Although not possible for other localities, our temporal sampling for RSSR allowed us to further explore this discrepancy across different time periods: 2009 (N = 11) and 2017 (N = 12). We then fitted locus-specific clines among years (Fig. 5c) and compared those with range-wide expectations (Fig. 5b). We found little qualitative change in the overall distribution, save for four outliers in 2017, suggesting further breakdown of clinal expectations over time. Even though we cannot evaluate this trend range-wide, we suggest that further study examine the persistence versus breakdown of genetic purity by using a consistent genetic assay as a part of ongoing monitoring efforts.

Testing dimensions of anthropogenic pressure

Among sites showing varying levels of hybridization (N = 10; Table 2), only the consumptive water use (=USE) was significantly corelated with a decline in genetic purity (r2 = 0.444; adjusted r2 = 0.375; p = 0.035; see Fig. S5). The connectivity status index (CSI) showed a weak but nonsignificant positive relationship (i.e., increased connectivity = increased genetic purity; r2 = 0.02; adjusted r2 = −0.103; p = 0.7). However, we caution that sample sizes were notably low (N = 10) after sites were reduced to those containing hybrids and which could be assigned pressure indices (see Fig. S6 for reach assignments), thus urge that these results be interpreted accordingly.

Discussion

We found strong evidence for contemporary hybridization among G. cypha and G. robusta extending beyond their regions of sympatry. These results refine rather than conflict with previous studies employing “legacy” genetic markers (Douglas and Douglas 2007; Dowling and DeMarais 1993; Gerber et al. 2001), and complement contemporary work (Bohn et al. 2019). In addition, these results broaden our understanding of each species and their evolutionary histories, as well as the trajectory of their ongoing evolutionary change in the face of extensive anthropogenic modifications.

Species boundaries and reproductive isolation in Gila

Our survey of the nuclear genome suggested that contemporary hybridization between our study species is occurring where sympatric, as interpreted from several lines of evidence: the coincidence and shape of our genomic clines; the pervasive signal of genealogical assignment to early-generation hybrid classes; and signatures of selection antagonistic to interspecific heterozygous genotypes.
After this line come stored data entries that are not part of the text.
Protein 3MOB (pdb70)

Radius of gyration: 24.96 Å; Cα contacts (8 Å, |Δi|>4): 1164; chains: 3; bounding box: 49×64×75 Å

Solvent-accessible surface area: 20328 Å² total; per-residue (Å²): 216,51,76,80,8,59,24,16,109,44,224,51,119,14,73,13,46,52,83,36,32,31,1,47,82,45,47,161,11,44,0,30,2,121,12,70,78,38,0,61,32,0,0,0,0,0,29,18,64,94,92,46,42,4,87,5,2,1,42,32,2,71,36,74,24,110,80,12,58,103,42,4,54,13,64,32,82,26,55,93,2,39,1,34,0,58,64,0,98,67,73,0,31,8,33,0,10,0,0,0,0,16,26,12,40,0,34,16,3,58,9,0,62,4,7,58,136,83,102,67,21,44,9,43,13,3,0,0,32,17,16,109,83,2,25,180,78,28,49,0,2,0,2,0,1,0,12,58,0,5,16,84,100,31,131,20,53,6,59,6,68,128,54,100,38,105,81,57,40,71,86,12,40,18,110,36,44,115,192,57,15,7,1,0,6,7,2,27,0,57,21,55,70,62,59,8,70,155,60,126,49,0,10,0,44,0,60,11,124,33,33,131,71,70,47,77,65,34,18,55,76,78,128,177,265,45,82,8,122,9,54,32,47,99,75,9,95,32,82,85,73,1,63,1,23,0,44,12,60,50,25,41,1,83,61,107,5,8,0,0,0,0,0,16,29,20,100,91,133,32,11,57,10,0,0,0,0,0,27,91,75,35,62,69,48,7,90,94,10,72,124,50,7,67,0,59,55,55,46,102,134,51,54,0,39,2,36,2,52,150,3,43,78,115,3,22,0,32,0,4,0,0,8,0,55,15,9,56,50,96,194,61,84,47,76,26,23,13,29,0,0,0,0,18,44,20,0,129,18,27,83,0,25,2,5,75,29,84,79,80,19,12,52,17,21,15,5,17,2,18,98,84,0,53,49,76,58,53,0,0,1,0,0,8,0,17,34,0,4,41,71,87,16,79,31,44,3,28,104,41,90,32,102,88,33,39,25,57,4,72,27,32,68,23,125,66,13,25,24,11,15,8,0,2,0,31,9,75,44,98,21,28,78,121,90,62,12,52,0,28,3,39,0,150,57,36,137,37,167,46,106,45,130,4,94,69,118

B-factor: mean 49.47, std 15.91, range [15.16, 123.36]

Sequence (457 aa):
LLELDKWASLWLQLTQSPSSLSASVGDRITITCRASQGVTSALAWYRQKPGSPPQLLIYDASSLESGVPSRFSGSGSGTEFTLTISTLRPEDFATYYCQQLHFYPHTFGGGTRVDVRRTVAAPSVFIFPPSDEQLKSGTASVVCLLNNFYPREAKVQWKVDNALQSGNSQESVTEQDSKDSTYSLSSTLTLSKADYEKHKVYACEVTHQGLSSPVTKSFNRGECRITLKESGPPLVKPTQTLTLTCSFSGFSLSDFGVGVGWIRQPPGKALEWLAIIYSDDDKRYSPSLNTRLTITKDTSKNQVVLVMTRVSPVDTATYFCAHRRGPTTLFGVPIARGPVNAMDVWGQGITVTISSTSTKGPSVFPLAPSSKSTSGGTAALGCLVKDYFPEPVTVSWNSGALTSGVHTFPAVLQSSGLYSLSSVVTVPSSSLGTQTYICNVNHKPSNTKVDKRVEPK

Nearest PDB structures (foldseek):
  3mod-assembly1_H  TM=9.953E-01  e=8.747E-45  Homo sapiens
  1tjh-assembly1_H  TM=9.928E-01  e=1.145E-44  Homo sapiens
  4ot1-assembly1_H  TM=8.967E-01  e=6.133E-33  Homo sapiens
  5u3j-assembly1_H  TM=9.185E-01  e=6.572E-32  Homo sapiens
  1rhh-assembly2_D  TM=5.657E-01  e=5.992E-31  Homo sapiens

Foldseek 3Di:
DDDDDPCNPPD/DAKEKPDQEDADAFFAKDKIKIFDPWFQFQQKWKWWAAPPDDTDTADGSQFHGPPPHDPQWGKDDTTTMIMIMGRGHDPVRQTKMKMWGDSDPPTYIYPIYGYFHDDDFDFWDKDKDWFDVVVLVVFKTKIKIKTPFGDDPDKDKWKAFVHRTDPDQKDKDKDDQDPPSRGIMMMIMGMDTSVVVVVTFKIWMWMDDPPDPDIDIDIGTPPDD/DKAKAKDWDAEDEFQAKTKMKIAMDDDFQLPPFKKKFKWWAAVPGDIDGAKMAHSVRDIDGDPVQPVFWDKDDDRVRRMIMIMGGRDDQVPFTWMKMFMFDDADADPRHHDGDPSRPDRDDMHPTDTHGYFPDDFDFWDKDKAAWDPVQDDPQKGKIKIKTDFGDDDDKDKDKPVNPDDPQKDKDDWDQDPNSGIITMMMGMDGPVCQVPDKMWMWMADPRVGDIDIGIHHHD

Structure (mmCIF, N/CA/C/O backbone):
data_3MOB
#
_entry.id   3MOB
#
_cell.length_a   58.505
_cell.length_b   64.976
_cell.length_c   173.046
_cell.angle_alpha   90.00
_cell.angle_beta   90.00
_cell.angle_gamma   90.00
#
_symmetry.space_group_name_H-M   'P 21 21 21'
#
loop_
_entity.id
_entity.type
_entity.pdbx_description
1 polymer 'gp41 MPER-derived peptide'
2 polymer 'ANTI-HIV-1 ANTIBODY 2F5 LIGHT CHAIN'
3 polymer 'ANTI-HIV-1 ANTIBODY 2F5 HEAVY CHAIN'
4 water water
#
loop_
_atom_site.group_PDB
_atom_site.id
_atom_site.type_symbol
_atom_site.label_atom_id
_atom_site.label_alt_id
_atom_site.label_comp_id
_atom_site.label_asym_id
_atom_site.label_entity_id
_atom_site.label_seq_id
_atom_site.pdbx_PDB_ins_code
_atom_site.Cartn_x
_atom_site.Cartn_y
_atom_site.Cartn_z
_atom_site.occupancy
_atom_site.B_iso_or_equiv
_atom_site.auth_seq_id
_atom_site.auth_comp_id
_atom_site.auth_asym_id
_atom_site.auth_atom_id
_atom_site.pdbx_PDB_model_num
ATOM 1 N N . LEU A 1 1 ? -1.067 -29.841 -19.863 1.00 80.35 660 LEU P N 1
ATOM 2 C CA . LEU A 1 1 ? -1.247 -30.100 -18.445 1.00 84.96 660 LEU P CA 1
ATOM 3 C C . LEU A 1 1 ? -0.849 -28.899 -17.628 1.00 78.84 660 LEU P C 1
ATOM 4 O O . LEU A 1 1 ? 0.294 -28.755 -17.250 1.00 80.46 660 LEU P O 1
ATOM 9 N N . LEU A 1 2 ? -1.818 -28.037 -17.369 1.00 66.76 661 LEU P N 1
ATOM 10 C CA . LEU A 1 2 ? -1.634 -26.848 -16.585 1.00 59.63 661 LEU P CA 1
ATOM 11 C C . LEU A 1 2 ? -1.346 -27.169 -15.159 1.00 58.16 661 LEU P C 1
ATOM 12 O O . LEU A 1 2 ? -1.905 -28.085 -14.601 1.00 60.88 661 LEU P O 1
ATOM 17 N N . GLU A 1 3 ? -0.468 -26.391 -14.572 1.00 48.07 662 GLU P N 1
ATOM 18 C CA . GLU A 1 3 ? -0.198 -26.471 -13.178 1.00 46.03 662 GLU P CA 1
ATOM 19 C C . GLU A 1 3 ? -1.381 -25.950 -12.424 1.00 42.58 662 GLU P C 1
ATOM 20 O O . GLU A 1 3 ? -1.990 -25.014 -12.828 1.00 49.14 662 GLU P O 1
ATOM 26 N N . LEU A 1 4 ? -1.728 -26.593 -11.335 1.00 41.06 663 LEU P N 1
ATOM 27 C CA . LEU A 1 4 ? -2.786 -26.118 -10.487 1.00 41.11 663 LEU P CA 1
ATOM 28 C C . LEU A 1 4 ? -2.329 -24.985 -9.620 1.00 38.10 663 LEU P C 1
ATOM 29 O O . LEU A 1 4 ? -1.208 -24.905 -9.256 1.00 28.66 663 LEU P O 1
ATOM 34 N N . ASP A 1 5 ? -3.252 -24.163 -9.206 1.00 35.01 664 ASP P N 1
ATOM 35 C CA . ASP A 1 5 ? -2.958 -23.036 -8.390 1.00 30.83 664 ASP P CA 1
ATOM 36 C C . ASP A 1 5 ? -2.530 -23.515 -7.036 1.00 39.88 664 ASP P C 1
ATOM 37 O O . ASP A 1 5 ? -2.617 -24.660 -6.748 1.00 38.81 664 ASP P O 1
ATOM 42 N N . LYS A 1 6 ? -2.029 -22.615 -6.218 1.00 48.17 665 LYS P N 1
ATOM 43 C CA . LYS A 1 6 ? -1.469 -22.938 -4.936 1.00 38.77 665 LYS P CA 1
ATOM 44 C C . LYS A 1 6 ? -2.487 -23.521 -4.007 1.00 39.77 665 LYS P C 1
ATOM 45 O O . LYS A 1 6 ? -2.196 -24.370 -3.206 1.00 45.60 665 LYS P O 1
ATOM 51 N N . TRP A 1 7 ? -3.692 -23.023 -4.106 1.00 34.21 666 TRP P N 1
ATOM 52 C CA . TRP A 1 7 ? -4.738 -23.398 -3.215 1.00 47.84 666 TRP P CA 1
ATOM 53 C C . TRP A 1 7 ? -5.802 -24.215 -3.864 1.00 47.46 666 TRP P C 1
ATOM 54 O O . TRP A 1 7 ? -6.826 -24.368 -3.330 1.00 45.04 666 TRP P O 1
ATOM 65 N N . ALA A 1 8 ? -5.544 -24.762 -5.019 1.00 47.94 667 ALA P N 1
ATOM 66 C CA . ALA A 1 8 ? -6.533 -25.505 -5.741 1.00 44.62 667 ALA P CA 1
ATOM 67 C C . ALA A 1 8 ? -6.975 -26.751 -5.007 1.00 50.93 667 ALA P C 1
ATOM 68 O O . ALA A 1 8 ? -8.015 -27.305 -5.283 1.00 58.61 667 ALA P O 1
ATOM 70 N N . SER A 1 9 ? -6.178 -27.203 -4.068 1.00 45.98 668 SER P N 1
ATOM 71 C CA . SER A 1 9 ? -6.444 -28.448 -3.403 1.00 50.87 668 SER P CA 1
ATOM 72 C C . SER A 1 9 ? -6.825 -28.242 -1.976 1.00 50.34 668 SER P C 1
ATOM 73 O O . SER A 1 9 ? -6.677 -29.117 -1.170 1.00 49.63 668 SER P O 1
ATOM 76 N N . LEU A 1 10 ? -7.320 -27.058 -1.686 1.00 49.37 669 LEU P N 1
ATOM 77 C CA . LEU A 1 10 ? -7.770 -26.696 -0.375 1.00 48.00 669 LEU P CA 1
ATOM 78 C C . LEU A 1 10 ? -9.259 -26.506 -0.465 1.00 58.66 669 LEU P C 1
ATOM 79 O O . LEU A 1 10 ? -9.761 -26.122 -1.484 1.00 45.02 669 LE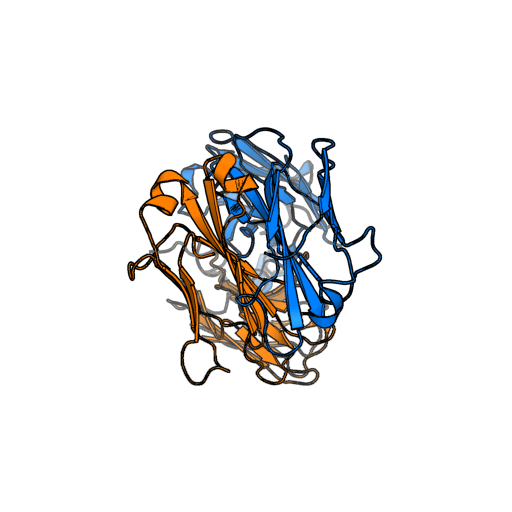U P O 1
ATOM 84 N N . TRP A 1 11 ? -9.962 -26.816 0.609 1.00 34.27 670 TRP P N 1
ATOM 85 C CA . TRP A 1 11 ? -11.398 -26.765 0.646 1.00 38.26 670 TRP P CA 1
ATOM 86 C C . TRP A 1 11 ? -11.906 -25.355 0.729 1.00 42.61 670 TRP P C 1
ATOM 87 O O . TRP A 1 11 ? -11.303 -24.540 1.363 1.00 39.73 670 TRP P O 1
ATOM 99 N N . LEU B 2 2 ? -5.752 -22.933 -21.249 1.00 76.51 2 LEU L N 1
ATOM 100 C CA . LEU B 2 2 ? -7.172 -22.652 -21.157 1.00 80.65 2 LEU L CA 1
ATOM 101 C C . LEU B 2 2 ? -7.381 -21.230 -21.550 1.00 80.47 2 LEU L C 1
ATOM 102 O O . LEU B 2 2 ? -6.462 -20.457 -21.513 1.00 87.61 2 LEU L O 1
ATOM 107 N N . GLN B 2 3 ? -8.585 -20.882 -21.947 1.00 70.11 3 GLN L N 1
ATOM 108 C CA . GLN B 2 3 ? -8.853 -19.523 -22.296 1.00 61.98 3 GLN L CA 1
ATOM 109 C C . GLN B 2 3 ? -10.155 -19.090 -21.735 1.00 56.28 3 GLN L C 1
ATOM 110 O O . GLN B 2 3 ? -11.021 -19.873 -21.558 1.00 55.18 3 GLN L O 1
ATOM 116 N N . LEU B 2 4 ? -10.276 -17.810 -21.472 1.00 52.32 4 LEU L N 1
ATOM 117 C CA . LEU B 2 4 ? -11.463 -17.254 -20.899 1.00 50.58 4 LEU L CA 1
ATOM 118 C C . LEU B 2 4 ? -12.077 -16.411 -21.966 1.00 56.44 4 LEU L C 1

We interpret this hybridization as following historical isolation, particularly given the coexistence of study species since at least the mid-Pliocene (Uyeno and Miller 1965; Spencer et al. 2008). In addition, past studies have shown sustained morphological divergence displayed in sympatry (Douglas et al. 1989; McElroy and Douglas 1995), although we note that contemporary evaluations are conspicuously absent. This suggests that genetic exchange is ongoing despite, rather than in the absence of, reproductive isolation.

Dowling and DeMarais (1993) suggested that hybridization between G. cypha and G. robusta may have contributed to the evolutionary persistence of each species by providing necessary adaptive genetic variation so as to withstand environmental fluctuations. We concur, and further note that this exchange is ongoing, with a substantial risk that contemporary habitat change will outpace the rate at which introgressed alleles are selectively “filtered.” If so, then continued habitat alteration could lead to a scenario in which genetic/demographic swamping contributes to local extirpations, or to eventual genetic homogenization of one species by the other (Todesco et al. 2016). This pattern is particularly evident in the asymmetric levels of introgression into G. cypha, a species of particular concern given its fragmentary distribution and reduced densities within the upper Colorado River Basin (e.g., Badame 2008; Francis et al. 2016; USFWS 2017).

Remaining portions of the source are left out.